Your answer should be the lines below from the one with "ATOM 1 N N ." to the one with "ATOM 35 O O", both included, given again exactly and with nothing added.

------------------------------------

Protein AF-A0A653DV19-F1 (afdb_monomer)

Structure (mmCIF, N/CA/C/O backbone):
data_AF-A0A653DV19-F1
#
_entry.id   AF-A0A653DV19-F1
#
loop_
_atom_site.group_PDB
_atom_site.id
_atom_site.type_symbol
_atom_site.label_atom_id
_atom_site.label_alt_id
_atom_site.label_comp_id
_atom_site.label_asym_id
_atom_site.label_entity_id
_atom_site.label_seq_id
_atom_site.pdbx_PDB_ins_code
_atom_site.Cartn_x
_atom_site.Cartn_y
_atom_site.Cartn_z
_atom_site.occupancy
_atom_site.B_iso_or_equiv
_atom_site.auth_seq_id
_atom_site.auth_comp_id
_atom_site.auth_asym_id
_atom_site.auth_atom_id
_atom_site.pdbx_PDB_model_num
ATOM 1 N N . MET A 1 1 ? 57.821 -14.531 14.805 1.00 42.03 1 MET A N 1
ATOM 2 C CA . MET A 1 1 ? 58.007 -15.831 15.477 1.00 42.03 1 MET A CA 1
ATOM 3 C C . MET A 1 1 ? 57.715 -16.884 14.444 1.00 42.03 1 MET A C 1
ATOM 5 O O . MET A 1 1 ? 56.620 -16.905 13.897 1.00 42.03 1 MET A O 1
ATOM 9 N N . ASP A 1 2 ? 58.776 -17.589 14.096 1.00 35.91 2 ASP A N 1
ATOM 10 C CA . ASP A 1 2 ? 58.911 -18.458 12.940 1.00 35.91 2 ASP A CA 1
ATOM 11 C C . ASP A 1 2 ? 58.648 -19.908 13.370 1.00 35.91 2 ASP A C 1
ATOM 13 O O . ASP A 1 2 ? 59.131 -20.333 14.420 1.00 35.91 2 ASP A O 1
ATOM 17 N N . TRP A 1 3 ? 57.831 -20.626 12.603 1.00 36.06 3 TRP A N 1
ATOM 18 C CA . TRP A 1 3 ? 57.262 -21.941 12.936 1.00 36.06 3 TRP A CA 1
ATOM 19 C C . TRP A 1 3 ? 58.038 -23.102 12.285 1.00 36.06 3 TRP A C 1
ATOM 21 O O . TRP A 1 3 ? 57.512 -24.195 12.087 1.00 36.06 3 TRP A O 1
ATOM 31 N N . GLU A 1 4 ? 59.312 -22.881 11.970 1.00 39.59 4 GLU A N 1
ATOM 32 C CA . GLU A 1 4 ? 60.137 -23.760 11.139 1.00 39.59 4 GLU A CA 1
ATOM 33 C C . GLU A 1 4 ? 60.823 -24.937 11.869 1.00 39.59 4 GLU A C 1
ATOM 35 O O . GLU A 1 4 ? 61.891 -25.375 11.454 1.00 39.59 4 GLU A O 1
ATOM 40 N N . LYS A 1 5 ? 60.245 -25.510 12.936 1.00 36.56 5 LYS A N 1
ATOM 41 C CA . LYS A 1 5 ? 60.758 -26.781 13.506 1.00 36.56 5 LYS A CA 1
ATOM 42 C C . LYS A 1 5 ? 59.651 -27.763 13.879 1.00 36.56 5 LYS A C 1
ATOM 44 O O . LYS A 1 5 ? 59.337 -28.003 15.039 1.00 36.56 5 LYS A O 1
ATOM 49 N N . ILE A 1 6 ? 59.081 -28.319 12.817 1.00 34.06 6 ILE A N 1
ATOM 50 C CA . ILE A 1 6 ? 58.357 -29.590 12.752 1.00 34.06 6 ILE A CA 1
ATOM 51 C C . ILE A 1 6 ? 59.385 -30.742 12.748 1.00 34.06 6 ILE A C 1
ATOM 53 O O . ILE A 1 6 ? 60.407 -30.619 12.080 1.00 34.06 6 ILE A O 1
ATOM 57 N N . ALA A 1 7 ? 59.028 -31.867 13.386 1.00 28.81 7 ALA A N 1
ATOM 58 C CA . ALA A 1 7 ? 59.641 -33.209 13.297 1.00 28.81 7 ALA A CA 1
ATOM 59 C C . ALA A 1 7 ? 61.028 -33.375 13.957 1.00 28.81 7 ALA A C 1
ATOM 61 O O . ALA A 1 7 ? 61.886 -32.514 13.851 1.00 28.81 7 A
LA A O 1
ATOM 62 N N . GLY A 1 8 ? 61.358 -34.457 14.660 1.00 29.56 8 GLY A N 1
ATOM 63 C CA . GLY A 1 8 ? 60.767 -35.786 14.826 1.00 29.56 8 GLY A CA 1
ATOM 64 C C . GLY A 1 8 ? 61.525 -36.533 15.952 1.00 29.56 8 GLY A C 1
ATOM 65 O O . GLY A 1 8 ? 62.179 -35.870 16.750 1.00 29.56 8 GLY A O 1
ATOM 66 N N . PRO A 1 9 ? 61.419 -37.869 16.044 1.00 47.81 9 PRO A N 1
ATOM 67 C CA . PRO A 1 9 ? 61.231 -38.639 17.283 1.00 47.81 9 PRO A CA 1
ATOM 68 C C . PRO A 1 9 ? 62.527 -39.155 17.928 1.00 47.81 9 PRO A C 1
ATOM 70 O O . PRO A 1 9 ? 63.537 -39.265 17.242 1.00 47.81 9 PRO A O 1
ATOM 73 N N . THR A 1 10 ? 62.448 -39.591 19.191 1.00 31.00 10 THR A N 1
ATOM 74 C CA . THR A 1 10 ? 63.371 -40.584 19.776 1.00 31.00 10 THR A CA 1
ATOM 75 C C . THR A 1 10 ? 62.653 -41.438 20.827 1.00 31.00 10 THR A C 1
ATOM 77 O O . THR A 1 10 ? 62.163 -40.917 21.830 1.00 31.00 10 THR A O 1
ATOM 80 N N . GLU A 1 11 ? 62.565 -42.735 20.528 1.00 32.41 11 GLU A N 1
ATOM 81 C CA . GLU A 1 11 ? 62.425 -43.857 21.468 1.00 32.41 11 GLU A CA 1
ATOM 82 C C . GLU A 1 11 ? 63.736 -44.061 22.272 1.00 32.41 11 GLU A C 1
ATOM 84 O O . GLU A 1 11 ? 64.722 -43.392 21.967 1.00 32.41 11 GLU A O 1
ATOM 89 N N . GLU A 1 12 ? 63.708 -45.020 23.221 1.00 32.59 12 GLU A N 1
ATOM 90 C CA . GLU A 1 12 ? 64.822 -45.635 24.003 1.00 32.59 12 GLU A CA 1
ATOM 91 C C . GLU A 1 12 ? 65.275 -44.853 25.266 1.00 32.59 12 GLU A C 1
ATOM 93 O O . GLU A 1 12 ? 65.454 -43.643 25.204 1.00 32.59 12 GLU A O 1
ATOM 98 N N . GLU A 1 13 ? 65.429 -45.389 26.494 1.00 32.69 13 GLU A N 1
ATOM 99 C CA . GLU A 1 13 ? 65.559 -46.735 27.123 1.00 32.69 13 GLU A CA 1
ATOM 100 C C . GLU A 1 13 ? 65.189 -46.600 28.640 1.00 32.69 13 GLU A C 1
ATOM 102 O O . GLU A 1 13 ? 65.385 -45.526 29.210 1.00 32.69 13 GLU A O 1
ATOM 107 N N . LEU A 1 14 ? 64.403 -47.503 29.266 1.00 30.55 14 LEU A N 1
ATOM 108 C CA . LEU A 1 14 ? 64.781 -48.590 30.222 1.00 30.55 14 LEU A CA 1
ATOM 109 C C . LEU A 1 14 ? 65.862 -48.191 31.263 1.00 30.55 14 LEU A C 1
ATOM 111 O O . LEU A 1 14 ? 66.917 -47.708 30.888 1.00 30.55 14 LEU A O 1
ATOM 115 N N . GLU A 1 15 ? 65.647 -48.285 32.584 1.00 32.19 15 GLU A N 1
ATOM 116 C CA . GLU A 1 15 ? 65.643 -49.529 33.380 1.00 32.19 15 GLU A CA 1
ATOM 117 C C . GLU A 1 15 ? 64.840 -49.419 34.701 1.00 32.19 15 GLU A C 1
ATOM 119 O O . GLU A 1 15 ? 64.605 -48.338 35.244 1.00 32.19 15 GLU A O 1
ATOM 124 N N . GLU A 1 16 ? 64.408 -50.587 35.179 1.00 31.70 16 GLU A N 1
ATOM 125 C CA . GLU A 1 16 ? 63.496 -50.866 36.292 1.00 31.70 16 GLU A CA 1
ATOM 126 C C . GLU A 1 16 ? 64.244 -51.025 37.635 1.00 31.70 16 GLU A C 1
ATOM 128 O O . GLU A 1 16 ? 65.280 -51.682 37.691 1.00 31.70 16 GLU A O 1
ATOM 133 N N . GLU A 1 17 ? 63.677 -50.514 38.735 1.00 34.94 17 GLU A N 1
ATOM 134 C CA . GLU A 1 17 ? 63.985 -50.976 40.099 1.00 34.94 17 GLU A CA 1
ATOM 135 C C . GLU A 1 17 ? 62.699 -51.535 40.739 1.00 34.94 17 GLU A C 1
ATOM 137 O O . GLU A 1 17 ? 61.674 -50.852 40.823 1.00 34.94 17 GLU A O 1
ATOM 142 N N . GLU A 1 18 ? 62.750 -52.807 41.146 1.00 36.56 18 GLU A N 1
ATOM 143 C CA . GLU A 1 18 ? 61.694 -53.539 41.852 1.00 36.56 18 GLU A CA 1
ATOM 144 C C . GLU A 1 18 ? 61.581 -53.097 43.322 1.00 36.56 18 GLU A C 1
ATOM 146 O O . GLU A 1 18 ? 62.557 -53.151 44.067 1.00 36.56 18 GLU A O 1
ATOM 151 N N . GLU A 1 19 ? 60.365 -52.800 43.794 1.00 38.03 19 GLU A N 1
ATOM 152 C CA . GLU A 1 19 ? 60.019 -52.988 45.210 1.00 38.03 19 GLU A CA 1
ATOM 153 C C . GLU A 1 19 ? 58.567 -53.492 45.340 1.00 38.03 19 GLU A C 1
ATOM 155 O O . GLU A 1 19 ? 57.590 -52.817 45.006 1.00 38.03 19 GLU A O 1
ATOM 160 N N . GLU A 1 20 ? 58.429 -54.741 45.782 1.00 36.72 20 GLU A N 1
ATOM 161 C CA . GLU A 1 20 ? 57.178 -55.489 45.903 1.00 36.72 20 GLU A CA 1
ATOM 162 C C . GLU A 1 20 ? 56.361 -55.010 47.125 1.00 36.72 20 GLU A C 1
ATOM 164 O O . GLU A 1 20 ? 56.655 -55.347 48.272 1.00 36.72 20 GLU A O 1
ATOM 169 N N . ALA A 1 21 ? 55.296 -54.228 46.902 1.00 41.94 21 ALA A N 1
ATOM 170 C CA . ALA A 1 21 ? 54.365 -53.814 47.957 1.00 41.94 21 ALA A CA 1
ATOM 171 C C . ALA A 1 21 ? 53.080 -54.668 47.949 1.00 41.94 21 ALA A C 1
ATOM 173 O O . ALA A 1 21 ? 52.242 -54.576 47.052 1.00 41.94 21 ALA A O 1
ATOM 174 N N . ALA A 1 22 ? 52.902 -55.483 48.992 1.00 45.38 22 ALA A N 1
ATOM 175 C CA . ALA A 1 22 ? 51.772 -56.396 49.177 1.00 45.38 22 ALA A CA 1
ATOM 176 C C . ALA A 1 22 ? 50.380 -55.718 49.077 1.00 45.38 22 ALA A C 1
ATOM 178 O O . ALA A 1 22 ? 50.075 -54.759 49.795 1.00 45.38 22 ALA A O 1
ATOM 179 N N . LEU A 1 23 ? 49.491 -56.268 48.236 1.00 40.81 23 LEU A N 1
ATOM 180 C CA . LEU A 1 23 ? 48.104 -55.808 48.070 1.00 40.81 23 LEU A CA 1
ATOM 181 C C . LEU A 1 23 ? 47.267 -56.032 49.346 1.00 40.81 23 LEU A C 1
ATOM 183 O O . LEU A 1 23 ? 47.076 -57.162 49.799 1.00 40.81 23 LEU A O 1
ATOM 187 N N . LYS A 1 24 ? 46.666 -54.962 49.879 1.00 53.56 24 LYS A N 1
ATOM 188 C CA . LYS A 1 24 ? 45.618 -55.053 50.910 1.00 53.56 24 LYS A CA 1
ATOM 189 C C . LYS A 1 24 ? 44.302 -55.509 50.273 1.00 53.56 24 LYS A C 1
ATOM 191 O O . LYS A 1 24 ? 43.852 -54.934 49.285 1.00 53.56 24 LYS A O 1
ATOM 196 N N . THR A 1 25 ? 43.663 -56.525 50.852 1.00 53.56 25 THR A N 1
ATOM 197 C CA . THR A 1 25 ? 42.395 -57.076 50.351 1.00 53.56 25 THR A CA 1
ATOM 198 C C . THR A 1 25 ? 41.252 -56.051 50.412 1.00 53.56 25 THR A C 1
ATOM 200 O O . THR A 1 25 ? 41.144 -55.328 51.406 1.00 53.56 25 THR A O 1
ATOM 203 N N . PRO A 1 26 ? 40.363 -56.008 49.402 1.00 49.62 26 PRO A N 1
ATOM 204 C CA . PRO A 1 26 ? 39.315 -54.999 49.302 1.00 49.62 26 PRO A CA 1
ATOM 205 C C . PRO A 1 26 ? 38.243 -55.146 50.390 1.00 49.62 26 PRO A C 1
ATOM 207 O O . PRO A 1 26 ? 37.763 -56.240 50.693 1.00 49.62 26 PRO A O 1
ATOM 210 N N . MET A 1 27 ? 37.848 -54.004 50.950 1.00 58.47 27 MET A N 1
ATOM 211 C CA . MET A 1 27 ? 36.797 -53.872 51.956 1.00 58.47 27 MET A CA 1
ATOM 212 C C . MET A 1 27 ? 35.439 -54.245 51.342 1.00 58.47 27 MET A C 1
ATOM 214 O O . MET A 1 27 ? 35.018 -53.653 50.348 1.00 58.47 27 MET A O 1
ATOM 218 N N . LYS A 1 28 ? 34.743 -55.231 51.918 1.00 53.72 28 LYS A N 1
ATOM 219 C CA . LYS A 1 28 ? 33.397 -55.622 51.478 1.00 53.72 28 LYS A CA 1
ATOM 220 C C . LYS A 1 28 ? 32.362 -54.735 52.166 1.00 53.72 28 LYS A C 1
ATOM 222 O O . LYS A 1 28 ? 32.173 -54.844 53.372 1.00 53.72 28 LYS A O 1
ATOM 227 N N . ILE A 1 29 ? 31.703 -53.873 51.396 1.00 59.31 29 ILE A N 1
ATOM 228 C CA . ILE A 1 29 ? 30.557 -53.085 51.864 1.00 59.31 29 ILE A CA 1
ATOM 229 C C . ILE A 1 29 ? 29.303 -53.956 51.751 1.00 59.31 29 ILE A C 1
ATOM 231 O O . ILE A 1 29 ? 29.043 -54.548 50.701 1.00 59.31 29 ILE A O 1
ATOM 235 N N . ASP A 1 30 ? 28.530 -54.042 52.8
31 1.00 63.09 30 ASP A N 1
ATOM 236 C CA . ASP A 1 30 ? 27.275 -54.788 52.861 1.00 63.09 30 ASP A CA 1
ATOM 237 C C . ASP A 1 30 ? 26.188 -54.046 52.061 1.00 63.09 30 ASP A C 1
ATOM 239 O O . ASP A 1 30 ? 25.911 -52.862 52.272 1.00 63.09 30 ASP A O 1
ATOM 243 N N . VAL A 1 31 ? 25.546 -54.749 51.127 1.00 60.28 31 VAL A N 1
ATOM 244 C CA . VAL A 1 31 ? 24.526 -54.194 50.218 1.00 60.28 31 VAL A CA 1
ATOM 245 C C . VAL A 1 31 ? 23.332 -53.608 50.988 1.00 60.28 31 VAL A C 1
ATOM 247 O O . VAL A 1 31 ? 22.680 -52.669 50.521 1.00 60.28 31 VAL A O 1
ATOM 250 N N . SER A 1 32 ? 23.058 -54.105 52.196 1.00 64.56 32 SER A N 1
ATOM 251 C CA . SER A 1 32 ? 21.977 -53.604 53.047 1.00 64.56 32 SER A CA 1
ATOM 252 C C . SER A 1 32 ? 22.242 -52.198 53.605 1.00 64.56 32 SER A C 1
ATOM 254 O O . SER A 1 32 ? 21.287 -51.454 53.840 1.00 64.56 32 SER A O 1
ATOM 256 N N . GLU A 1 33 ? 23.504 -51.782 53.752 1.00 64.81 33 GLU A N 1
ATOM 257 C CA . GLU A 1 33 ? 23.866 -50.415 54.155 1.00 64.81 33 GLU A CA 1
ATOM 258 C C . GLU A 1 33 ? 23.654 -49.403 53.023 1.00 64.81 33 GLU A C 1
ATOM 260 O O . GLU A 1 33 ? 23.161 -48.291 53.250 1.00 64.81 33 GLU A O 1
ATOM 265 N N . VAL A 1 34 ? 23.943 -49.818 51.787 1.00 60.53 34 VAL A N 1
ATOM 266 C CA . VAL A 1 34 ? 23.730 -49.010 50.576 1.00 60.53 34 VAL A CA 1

------------------------------------

ANSWER AREA:
ATOM 1 N N . MET A 1 1 ? 57.821 -14.531 14.805 1.00 42.03 1 MET A N 1
ATOM 2 C CA . MET A 1 1 ? 58.007 -15.831 15.477 1.00 42.03 1 MET A CA 1
ATOM 3 C C . MET A 1 1 ? 57.715 -16.884 14.444 1.00 42.03 1 MET A C 1
ATOM 5 O O . MET A 1 1 ? 56.620 -16.905 13.897 1.00 42.03 1 MET A O 1
ATOM 9 N N . ASP A 1 2 ? 58.776 -17.589 14.096 1.00 35.91 2 ASP A N 1
ATOM 10 C CA . ASP A 1 2 ? 58.911 -18.458 12.940 1.00 35.91 2 ASP A CA 1
ATOM 11 C C . ASP A 1 2 ? 58.648 -19.908 13.370 1.00 35.91 2 ASP A C 1
ATOM 13 O O . ASP A 1 2 ? 59.131 -20.333 14.420 1.00 35.91 2 ASP A O 1
ATOM 17 N N . TRP A 1 3 ? 57.831 -20.626 12.603 1.00 36.06 3 TRP A N 1
ATOM 18 C CA . TRP A 1 3 ? 57.262 -21.941 12.936 1.00 36.06 3 TRP A CA 1
ATOM 19 C C . TRP A 1 3 ? 58.038 -23.102 12.285 1.00 36.06 3 TRP A C 1
ATOM 21 O O . TRP A 1 3 ? 57.512 -24.195 12.087 1.00 36.06 3 TRP A O 1
ATOM 31 N N . GLU A 1 4 ? 59.312 -22.881 11.970 1.00 39.59 4 GLU A N 1
ATOM 32 C CA . GLU A 1 4 ? 60.137 -23.760 11.139 1.00 39.59 4 GLU A CA 1
ATOM 33 C C . GLU A 1 4 ? 60.823 -24.937 11.869 1.00 39.59 4 GLU A C 1
ATOM 35 O O . GLU A 1 4 ? 61.891 -25.375 11.454 1.00 39.59 4 GLU A O 1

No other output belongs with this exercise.